┌──

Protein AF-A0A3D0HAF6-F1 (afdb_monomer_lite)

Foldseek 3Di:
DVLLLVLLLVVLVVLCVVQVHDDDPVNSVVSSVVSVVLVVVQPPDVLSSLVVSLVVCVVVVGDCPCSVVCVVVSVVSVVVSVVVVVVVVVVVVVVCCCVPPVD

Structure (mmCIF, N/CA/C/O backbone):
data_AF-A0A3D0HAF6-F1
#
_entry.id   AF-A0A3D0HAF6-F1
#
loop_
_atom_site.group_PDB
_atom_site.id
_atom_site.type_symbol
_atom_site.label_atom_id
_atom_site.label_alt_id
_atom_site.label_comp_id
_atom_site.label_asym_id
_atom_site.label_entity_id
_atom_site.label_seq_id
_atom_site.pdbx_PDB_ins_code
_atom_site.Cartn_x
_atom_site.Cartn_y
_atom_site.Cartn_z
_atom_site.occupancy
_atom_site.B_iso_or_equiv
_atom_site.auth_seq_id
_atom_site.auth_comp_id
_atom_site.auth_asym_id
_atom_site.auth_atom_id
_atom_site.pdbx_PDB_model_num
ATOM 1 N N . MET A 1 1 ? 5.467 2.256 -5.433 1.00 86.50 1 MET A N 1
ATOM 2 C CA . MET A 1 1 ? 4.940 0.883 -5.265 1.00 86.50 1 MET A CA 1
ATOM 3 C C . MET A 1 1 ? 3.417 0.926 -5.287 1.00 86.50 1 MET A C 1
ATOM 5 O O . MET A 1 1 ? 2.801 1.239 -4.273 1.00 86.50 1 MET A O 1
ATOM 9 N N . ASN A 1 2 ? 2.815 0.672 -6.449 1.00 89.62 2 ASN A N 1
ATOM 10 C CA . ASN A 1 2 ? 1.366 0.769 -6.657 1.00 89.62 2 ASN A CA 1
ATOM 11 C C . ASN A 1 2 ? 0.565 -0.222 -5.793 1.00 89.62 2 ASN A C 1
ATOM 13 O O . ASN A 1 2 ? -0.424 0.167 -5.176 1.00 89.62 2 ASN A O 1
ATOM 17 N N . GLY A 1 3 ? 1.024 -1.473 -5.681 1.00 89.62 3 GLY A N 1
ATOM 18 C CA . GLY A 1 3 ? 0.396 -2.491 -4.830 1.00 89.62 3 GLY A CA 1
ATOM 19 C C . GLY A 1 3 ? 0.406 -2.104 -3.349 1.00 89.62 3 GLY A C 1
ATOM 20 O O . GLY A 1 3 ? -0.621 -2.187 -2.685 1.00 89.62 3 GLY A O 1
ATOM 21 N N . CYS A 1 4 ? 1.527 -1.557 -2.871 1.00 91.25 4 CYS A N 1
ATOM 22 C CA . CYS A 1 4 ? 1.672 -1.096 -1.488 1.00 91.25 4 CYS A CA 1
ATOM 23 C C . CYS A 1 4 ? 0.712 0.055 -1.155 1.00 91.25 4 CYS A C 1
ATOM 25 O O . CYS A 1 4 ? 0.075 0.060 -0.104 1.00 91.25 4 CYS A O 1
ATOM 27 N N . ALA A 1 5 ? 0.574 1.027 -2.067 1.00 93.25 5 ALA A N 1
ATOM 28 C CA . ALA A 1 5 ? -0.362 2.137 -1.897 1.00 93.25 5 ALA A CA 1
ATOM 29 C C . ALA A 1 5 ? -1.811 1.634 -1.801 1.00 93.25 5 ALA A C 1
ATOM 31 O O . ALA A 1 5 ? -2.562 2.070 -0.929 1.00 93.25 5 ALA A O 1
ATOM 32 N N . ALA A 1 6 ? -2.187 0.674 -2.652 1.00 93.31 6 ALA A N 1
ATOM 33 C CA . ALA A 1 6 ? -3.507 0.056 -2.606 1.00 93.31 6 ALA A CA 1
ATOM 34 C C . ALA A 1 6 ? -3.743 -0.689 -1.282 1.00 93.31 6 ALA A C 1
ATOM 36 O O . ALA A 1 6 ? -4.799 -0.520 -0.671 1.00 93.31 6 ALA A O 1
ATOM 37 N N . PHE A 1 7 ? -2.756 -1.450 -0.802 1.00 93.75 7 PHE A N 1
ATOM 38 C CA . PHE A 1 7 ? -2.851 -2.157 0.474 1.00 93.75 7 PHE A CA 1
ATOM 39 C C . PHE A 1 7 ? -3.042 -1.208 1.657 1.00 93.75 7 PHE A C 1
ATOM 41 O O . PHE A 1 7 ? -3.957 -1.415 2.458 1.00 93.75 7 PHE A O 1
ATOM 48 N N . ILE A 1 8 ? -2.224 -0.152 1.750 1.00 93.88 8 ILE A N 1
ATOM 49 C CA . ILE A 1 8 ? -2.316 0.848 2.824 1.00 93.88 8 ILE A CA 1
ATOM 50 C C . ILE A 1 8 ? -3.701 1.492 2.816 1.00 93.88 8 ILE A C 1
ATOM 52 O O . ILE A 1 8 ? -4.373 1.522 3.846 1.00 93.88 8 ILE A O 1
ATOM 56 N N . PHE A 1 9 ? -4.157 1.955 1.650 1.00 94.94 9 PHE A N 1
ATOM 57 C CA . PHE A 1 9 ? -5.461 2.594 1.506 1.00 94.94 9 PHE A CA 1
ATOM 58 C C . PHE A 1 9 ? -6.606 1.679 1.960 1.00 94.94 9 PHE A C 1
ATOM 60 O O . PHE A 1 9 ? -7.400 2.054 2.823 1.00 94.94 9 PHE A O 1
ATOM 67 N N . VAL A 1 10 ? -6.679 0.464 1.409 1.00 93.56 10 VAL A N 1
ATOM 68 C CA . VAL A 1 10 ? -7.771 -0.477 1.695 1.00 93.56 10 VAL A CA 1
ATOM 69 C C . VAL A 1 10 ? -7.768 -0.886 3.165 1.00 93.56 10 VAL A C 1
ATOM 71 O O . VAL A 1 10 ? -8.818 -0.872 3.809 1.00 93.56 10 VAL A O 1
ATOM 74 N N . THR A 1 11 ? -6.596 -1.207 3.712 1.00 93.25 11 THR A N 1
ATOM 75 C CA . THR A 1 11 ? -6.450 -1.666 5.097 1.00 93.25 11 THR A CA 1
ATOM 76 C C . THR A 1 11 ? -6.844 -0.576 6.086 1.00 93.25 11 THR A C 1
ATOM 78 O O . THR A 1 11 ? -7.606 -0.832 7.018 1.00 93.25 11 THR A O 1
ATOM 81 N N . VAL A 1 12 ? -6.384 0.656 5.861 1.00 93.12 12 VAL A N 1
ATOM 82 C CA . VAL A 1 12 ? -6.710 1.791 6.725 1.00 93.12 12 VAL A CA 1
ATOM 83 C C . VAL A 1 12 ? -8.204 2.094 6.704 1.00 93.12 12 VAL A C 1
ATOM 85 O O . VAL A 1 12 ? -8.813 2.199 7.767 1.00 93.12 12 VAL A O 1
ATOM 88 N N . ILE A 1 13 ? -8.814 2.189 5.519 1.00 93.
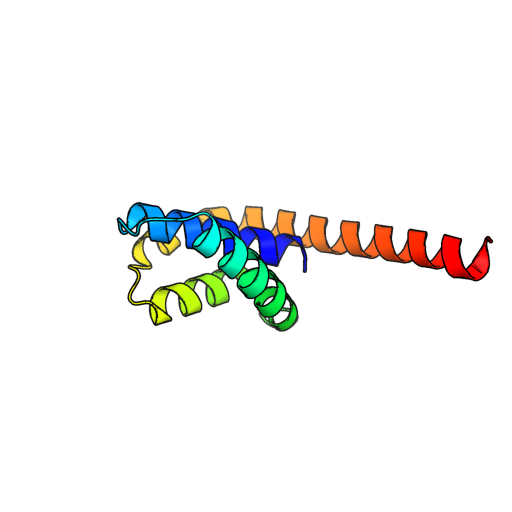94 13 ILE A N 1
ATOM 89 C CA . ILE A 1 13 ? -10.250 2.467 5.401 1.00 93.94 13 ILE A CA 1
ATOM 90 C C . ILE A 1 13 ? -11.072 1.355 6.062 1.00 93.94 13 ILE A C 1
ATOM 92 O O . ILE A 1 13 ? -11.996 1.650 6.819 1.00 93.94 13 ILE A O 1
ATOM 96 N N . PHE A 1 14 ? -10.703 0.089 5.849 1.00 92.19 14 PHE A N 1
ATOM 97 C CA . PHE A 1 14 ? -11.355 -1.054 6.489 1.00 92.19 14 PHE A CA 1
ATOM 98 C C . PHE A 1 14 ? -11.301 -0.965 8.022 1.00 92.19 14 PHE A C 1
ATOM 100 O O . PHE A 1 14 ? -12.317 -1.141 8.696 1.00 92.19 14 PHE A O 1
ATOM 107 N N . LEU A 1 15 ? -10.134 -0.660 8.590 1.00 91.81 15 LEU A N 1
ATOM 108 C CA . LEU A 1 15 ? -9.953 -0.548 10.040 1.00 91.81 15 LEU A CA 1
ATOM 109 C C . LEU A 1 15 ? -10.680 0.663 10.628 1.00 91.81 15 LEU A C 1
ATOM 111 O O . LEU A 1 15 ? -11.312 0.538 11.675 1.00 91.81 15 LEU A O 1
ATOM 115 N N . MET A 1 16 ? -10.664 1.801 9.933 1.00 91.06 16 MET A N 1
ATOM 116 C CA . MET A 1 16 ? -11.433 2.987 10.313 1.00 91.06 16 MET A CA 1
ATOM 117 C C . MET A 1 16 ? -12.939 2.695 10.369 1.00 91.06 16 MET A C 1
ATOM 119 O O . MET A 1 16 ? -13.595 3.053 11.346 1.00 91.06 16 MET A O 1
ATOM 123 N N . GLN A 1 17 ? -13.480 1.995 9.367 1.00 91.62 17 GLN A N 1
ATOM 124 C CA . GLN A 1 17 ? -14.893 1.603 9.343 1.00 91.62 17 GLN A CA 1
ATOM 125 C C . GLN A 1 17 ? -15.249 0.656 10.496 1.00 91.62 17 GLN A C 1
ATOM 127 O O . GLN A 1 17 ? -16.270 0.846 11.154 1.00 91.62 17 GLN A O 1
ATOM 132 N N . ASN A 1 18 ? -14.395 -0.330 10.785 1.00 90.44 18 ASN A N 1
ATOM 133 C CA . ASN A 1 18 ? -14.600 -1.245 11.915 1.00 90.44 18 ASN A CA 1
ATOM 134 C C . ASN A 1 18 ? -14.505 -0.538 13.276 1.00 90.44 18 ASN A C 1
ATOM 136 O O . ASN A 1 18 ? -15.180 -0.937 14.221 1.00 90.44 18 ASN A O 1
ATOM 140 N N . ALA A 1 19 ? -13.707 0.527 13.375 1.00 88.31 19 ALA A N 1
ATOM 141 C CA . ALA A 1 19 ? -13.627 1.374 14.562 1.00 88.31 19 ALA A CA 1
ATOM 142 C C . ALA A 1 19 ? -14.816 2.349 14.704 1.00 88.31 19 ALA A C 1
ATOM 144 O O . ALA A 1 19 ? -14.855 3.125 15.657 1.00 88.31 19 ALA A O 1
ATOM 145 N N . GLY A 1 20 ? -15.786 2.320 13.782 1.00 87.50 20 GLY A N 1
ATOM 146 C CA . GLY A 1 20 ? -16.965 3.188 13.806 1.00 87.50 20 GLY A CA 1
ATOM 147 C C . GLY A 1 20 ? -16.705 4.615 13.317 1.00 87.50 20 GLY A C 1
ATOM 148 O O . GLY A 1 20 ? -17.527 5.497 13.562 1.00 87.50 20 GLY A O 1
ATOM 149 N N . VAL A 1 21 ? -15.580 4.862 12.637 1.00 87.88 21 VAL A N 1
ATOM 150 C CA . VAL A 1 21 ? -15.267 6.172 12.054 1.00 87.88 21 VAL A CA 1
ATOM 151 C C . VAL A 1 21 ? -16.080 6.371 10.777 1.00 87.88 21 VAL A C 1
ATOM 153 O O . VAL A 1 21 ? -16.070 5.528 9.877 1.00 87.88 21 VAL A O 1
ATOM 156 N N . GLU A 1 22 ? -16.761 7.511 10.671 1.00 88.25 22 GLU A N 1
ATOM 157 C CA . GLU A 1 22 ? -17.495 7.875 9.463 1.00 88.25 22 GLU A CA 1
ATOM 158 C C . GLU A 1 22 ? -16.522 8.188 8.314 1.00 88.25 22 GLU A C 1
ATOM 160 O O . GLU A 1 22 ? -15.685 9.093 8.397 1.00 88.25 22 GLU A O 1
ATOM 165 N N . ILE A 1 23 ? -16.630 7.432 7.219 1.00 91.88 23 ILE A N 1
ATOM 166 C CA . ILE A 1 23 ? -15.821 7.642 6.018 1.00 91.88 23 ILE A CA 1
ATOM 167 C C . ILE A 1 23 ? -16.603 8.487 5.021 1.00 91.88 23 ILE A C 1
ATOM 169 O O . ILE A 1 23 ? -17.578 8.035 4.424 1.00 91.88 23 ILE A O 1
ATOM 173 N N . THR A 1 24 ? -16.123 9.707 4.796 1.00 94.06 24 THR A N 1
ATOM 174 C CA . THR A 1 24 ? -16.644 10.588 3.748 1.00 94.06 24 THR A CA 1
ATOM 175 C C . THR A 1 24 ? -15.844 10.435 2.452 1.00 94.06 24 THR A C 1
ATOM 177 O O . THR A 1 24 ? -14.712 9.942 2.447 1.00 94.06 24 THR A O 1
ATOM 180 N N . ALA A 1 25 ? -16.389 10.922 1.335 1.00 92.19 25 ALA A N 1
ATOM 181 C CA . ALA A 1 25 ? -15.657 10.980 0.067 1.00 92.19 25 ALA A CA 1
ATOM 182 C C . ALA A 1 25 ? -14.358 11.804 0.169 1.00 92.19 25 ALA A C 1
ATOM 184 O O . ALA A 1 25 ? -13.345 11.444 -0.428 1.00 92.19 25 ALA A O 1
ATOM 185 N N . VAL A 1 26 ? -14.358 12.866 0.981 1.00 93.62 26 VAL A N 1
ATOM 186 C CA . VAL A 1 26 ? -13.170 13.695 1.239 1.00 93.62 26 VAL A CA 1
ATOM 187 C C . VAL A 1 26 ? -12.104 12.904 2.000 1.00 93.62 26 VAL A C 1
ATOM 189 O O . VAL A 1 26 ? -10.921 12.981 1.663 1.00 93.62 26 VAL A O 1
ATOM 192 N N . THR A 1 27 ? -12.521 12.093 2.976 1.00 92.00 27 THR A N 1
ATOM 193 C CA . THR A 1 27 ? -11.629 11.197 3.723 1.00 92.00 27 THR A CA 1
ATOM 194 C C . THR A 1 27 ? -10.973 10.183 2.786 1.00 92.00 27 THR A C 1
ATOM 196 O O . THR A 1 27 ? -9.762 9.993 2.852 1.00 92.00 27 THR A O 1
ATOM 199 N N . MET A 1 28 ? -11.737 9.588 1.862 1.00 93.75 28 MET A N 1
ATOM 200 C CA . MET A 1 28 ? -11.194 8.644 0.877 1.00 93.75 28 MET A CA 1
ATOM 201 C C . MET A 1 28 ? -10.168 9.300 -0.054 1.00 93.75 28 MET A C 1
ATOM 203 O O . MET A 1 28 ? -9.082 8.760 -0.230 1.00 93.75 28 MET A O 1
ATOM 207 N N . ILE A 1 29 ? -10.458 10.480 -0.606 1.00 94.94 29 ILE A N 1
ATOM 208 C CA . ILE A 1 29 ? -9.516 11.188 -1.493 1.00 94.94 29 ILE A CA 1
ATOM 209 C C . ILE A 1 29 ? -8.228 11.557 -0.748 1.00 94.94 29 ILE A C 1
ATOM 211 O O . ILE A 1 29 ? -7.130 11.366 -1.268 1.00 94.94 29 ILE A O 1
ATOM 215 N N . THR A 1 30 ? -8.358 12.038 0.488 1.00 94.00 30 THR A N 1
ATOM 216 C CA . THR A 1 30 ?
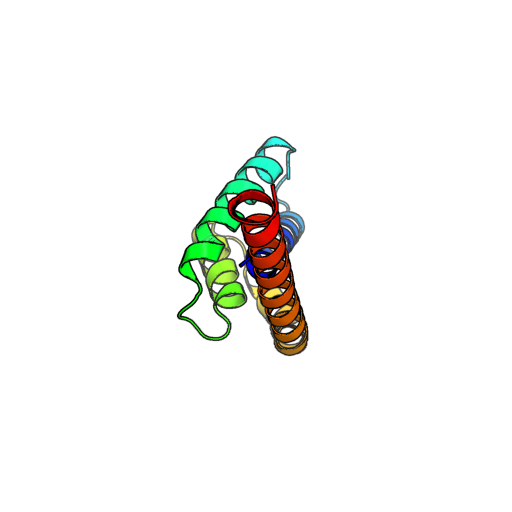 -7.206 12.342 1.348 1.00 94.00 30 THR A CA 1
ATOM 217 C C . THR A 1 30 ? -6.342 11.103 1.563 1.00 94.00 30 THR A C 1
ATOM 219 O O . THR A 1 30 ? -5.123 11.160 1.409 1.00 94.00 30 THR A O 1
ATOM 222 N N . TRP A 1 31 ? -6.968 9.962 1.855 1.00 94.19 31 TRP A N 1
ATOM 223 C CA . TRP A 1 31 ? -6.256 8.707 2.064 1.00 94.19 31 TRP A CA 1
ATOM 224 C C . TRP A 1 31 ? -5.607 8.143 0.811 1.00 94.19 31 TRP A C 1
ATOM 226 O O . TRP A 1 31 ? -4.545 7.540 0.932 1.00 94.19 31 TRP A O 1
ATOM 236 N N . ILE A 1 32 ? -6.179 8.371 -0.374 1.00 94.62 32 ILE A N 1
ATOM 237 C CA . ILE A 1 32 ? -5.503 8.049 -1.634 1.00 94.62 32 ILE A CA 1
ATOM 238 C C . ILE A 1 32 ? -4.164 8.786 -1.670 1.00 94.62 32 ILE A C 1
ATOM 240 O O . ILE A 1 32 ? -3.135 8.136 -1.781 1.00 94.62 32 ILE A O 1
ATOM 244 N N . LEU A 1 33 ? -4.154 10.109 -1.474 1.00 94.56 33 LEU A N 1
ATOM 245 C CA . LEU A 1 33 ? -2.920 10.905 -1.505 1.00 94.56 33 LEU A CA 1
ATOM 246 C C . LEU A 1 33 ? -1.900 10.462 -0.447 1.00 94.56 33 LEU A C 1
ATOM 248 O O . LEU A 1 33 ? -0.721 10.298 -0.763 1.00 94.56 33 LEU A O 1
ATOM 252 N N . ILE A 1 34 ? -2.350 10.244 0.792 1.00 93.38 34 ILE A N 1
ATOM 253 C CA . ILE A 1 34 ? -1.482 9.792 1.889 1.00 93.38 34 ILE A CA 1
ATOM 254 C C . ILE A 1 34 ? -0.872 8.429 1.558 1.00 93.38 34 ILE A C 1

└──

● **WORK TO COMPLETE**:
Those lines of the records above that run from the one containing "ATOM 39 C C" through the one containing "ATOM 90 C C" should be returned exactly, with no pictures among them.

● **YOUR SOLUTION**:
ATOM 39 C C . PHE A 1 7 ? -3.042 -1.208 1.657 1.00 93.75 7 PHE A C 1
ATOM 41 O O . PHE A 1 7 ? -3.957 -1.415 2.458 1.00 93.75 7 PHE A O 1
ATOM 48 N N . ILE A 1 8 ? -2.224 -0.152 1.750 1.00 93.88 8 ILE A N 1
ATOM 49 C CA . ILE A 1 8 ? -2.316 0.848 2.824 1.00 93.88 8 ILE A CA 1
ATOM 50 C C . ILE A 1 8 ? -3.701 1.492 2.816 1.00 93.88 8 ILE A C 1
ATOM 52 O O . ILE A 1 8 ? -4.373 1.522 3.846 1.00 93.88 8 ILE A O 1
ATOM 56 N N . PHE A 1 9 ? -4.157 1.955 1.650 1.00 94.94 9 PHE A N 1
ATOM 57 C CA . PHE A 1 9 ? -5.461 2.594 1.506 1.00 94.94 9 PHE A CA 1
ATOM 58 C C . PHE A 1 9 ? -6.606 1.679 1.960 1.00 94.94 9 PHE A C 1
ATOM 60 O O . PHE A 1 9 ? -7.400 2.054 2.823 1.00 94.94 9 PHE A O 1
ATOM 67 N N . VAL A 1 10 ? -6.679 0.464 1.409 1.00 93.56 10 VAL A N 1
ATOM 68 C CA . VAL A 1 10 ? -7.771 -0.477 1.695 1.00 93.56 10 VAL A CA 1
ATOM 69 C C . VAL A 1 10 ? -7.768 -0.886 3.165 1.00 93.56 10 VAL A C 1
ATOM 71 O O . VAL A 1 10 ? -8.818 -0.872 3.809 1.00 93.56 10 VAL A O 1
ATOM 74 N N . THR A 1 11 ? -6.596 -1.207 3.712 1.00 93.25 11 THR A N 1
ATOM 75 C CA . THR A 1 11 ? -6.450 -1.666 5.097 1.00 93.25 11 THR A CA 1
ATOM 76 C C . THR A 1 11 ? -6.844 -0.576 6.086 1.00 93.25 11 THR A C 1
ATOM 78 O O . THR A 1 11 ? -7.606 -0.832 7.018 1.00 93.25 11 THR A O 1
ATOM 81 N N . VAL A 1 12 ? -6.384 0.656 5.861 1.00 93.12 12 VAL A N 1
ATOM 82 C CA . VAL A 1 12 ? -6.710 1.791 6.725 1.00 93.12 12 VAL A CA 1
ATOM 83 C C . VAL A 1 12 ? -8.204 2.094 6.704 1.00 93.12 12 VAL A C 1
ATOM 85 O O . VAL A 1 12 ? -8.813 2.199 7.767 1.00 93.12 12 VAL A O 1
ATOM 88 N N . ILE A 1 13 ? -8.814 2.189 5.519 1.00 93.
94 13 ILE A N 1
ATOM 89 C CA . ILE A 1 13 ? -10.250 2.467 5.401 1.00 93.94 13 ILE A CA 1
ATOM 90 C C . ILE A 1 13 ? -11.072 1.355 6.062 1.00 93.94 13 ILE A C 1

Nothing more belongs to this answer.